Predicting Ventricular Arrhythmias using Upstream Electrograms from Intracardiac Devices

Zuzana Koscova1, faisal merchant2, MIKHAEL ELCHAMI3, Albert J Rogers4, Gari D. Clifford5, Neal Kumar Bhatia6
1Department of Biomedical Informatics, Emory University; Institute of Scientific Instruments of the Czech Academy of Sciences, 2emory university, 3Emory, 4Stanford University, 5Emory University and Georgia Institute of Technology, 6Emory University School of Medicine


Abstract

Ventricular arrhythmias (VAs) can lead to sudden cardiac death if not promptly managed. Implantable cardioverter defibrillators (ICDs) typically deliver therapy after VA onset, leaving a limited window for intervention and potentially causing adverse effects such as inappropriate shocks. This study investigates predicting VA onset using intracardiac electrograms (EGMs) recorded by subcutaneous ICDs immediately preceding the VA event.

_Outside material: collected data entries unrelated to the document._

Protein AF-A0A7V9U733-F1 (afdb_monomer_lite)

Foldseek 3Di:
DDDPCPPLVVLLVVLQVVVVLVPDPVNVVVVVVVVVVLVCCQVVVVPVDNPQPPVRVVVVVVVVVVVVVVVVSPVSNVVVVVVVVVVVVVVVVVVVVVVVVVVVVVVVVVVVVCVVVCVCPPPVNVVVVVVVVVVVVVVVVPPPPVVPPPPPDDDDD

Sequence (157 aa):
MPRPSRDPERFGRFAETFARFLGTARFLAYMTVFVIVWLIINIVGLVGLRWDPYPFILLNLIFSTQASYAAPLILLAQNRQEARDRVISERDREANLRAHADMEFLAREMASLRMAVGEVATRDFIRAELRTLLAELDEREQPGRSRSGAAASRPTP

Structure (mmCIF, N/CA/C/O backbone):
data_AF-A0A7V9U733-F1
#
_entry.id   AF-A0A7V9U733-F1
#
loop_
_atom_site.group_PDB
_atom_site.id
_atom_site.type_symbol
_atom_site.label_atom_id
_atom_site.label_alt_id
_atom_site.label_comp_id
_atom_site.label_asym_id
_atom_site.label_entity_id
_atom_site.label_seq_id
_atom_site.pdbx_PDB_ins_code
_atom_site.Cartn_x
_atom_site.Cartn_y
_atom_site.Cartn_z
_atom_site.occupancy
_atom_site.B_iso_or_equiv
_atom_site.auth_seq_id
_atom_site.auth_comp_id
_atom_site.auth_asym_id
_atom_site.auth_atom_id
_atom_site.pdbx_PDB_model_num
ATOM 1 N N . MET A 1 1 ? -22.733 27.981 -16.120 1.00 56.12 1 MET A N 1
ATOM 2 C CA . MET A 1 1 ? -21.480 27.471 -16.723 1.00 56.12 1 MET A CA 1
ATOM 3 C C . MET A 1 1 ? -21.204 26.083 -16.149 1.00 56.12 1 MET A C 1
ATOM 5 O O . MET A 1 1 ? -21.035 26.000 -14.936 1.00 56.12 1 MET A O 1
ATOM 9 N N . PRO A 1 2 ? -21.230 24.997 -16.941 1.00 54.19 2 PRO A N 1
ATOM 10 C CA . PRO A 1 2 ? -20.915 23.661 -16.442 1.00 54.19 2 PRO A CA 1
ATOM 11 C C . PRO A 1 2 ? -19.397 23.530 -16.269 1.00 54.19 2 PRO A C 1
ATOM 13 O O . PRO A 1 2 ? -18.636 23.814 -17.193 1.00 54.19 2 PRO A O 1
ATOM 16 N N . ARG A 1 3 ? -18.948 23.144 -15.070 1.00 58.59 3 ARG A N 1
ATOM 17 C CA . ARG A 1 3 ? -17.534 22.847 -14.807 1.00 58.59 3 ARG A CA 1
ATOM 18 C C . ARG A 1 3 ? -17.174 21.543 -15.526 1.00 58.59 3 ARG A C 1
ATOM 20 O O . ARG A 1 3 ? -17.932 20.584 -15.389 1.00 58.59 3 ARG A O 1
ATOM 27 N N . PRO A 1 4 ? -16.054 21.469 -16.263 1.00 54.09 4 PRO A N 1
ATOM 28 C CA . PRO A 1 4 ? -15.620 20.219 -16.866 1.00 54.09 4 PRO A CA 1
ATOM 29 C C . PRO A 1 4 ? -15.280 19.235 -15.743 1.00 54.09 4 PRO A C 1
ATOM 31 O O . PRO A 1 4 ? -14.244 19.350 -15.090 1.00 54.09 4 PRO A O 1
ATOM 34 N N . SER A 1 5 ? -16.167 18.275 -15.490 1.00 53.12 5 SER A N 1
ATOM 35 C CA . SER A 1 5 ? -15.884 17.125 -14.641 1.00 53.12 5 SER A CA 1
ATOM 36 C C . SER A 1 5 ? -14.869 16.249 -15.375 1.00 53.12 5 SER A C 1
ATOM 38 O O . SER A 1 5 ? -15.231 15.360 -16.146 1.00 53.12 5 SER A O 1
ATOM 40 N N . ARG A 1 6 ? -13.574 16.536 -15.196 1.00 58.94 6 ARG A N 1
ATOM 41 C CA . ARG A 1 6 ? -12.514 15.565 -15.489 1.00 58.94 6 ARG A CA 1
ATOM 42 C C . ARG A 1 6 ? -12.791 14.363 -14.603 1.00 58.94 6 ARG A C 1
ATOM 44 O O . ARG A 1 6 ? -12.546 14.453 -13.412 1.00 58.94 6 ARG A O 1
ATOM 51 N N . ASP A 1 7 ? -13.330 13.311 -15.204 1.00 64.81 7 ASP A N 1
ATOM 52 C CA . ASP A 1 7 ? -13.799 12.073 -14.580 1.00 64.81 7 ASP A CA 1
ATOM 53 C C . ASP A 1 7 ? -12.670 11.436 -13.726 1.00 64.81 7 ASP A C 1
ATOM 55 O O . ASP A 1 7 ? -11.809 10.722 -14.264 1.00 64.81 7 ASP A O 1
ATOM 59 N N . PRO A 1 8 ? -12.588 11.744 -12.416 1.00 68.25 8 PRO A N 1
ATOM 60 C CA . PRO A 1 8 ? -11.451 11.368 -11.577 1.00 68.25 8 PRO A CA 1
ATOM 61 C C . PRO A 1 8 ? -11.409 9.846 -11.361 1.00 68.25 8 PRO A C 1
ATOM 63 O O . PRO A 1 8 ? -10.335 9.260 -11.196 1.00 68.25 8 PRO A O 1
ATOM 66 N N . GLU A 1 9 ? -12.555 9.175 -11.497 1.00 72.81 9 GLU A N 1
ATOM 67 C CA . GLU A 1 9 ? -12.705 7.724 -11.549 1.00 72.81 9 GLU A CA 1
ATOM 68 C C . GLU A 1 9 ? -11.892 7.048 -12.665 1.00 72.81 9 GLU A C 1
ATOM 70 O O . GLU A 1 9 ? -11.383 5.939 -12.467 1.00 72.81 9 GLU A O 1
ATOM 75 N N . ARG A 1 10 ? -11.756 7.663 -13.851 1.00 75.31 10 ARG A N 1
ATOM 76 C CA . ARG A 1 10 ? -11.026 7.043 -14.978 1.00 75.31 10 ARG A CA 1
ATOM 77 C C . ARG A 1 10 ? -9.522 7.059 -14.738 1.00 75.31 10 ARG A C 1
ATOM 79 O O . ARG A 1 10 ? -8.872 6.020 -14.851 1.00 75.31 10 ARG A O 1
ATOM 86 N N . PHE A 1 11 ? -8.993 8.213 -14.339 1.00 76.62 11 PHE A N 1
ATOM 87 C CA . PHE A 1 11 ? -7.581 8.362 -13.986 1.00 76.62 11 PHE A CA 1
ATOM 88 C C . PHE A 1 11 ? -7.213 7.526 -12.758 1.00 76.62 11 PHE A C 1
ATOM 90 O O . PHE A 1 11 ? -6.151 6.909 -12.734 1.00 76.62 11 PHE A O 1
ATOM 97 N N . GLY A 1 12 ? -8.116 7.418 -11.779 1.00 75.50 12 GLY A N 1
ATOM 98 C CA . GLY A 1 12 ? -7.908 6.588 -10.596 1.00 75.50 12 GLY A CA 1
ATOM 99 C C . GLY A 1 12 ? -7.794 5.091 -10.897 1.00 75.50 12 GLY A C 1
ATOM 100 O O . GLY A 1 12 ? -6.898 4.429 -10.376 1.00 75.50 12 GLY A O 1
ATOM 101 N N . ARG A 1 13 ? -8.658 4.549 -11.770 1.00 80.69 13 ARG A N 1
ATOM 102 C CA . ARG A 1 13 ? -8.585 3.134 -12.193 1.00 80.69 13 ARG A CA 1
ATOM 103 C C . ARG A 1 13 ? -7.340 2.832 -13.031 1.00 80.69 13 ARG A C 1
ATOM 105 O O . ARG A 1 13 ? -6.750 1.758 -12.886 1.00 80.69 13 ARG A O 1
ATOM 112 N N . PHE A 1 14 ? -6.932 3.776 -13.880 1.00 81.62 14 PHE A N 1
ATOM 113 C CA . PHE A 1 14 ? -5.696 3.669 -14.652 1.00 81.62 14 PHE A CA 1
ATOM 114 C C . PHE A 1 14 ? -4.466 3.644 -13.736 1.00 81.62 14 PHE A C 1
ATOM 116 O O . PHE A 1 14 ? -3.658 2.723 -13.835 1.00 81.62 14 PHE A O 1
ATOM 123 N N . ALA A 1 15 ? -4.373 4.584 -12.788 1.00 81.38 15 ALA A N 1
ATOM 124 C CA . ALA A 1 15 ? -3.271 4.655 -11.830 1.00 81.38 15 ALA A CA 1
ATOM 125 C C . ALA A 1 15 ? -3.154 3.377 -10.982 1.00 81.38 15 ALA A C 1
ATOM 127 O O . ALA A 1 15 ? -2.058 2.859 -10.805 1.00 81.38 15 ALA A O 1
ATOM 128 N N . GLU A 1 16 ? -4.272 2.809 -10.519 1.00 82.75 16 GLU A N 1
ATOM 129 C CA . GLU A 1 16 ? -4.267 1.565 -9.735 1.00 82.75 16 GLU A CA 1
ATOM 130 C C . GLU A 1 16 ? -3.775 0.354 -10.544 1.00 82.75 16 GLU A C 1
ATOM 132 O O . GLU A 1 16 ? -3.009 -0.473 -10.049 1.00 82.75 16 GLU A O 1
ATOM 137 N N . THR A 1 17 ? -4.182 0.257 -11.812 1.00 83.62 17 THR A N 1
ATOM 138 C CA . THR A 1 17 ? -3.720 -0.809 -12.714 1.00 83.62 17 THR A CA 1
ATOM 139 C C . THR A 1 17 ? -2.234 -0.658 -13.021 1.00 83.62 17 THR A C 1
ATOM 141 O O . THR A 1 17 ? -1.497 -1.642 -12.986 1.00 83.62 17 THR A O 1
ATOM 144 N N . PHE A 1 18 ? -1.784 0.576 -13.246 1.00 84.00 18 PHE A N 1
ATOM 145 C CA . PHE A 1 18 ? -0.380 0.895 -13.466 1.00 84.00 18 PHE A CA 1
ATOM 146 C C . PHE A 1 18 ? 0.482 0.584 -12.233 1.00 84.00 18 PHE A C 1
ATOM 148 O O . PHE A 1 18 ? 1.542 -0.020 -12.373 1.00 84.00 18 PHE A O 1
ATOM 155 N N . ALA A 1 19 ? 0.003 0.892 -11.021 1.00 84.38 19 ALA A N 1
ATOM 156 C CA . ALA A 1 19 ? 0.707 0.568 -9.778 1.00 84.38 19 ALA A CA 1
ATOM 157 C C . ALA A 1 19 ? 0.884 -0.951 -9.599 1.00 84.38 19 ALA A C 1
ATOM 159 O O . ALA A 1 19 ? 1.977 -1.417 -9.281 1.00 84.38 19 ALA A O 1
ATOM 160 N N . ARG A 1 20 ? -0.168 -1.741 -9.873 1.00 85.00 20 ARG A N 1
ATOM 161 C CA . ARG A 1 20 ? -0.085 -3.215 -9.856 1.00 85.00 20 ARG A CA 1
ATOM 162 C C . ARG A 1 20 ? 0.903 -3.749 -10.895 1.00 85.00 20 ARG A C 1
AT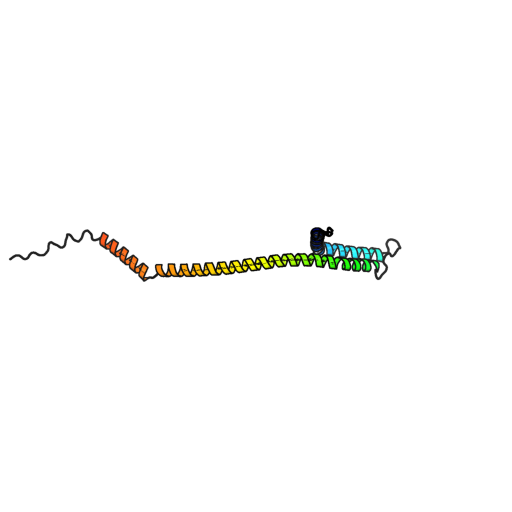OM 164 O O . ARG A 1 20 ? 1.648 -4.686 -10.616 1.00 85.00 20 ARG A O 1
ATOM 171 N N . PHE A 1 21 ? 0.918 -3.151 -12.083 1.00 85.81 21 PHE A N 1
ATOM 172 C CA . PHE A 1 21 ? 1.816 -3.550 -13.161 1.00 85.81 21 PHE A CA 1
ATOM 173 C C . PHE A 1 21 ? 3.288 -3.269 -12.822 1.00 85.81 21 PHE A C 1
ATOM 175 O O . PHE A 1 21 ? 4.115 -4.175 -12.922 1.00 85.81 21 PHE A O 1
ATOM 182 N N . LEU A 1 22 ? 3.601 -2.061 -12.340 1.00 85.38 22 LEU A N 1
ATOM 183 C CA . LEU A 1 22 ? 4.950 -1.672 -11.911 1.00 85.38 22 LEU A CA 1
ATOM 184 C C . LEU A 1 22 ? 5.488 -2.532 -10.757 1.00 85.38 22 LEU A C 1
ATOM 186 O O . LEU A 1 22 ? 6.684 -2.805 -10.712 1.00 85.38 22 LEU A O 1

The training set included 10,913 EGM recordings, with 236 upstream EGMs recorded before VA onset from Emory University Hospital, while the test set included 3,712 recordings with 51 upstream EGMs from Stanford Hospital. A deep learning model—a residual neural network with an attention mechanism—was first pretrained on a large ECG dataset due to the small size of the VA dataset, and then fine-tuned end to end for the VA prediction task.

During method development, we trained five models corresponding to five cross-validation folds using Emory dataset. On the independent Stanford test set, the model achieved strong performance, with a mean AUROC of 0.95 ± 0.01 and an AUPRC of 0.62 ± 0.06. Temporal analysis showed that VA can be predicted up to 37 seconds before onset, achieving high sensitivity (0.89 ± 0.02) and specificity (0.93 ± 0.02), extending the prediction window by up to 32 seconds compared to previous studies. Notably, the proximity of upstream EGMs to the VA onset did not significantly affect AUROC, suggesting that earlier detection may allow sufficient time for therapeutic intervention. Although precision remains relatively low (0.15 ± 0.03), it is important to consider that precision is prevalence-dependent, and in our case, the prevalence of upstream EGMs is only 1.4%. Nonetheless, further improvements in precision are necessary for clinical application.

These findings highlight the potential of predicting VA onset from intracardiac EGMs, enabling timely therapeutic intervention before the arrhythmia fully develops.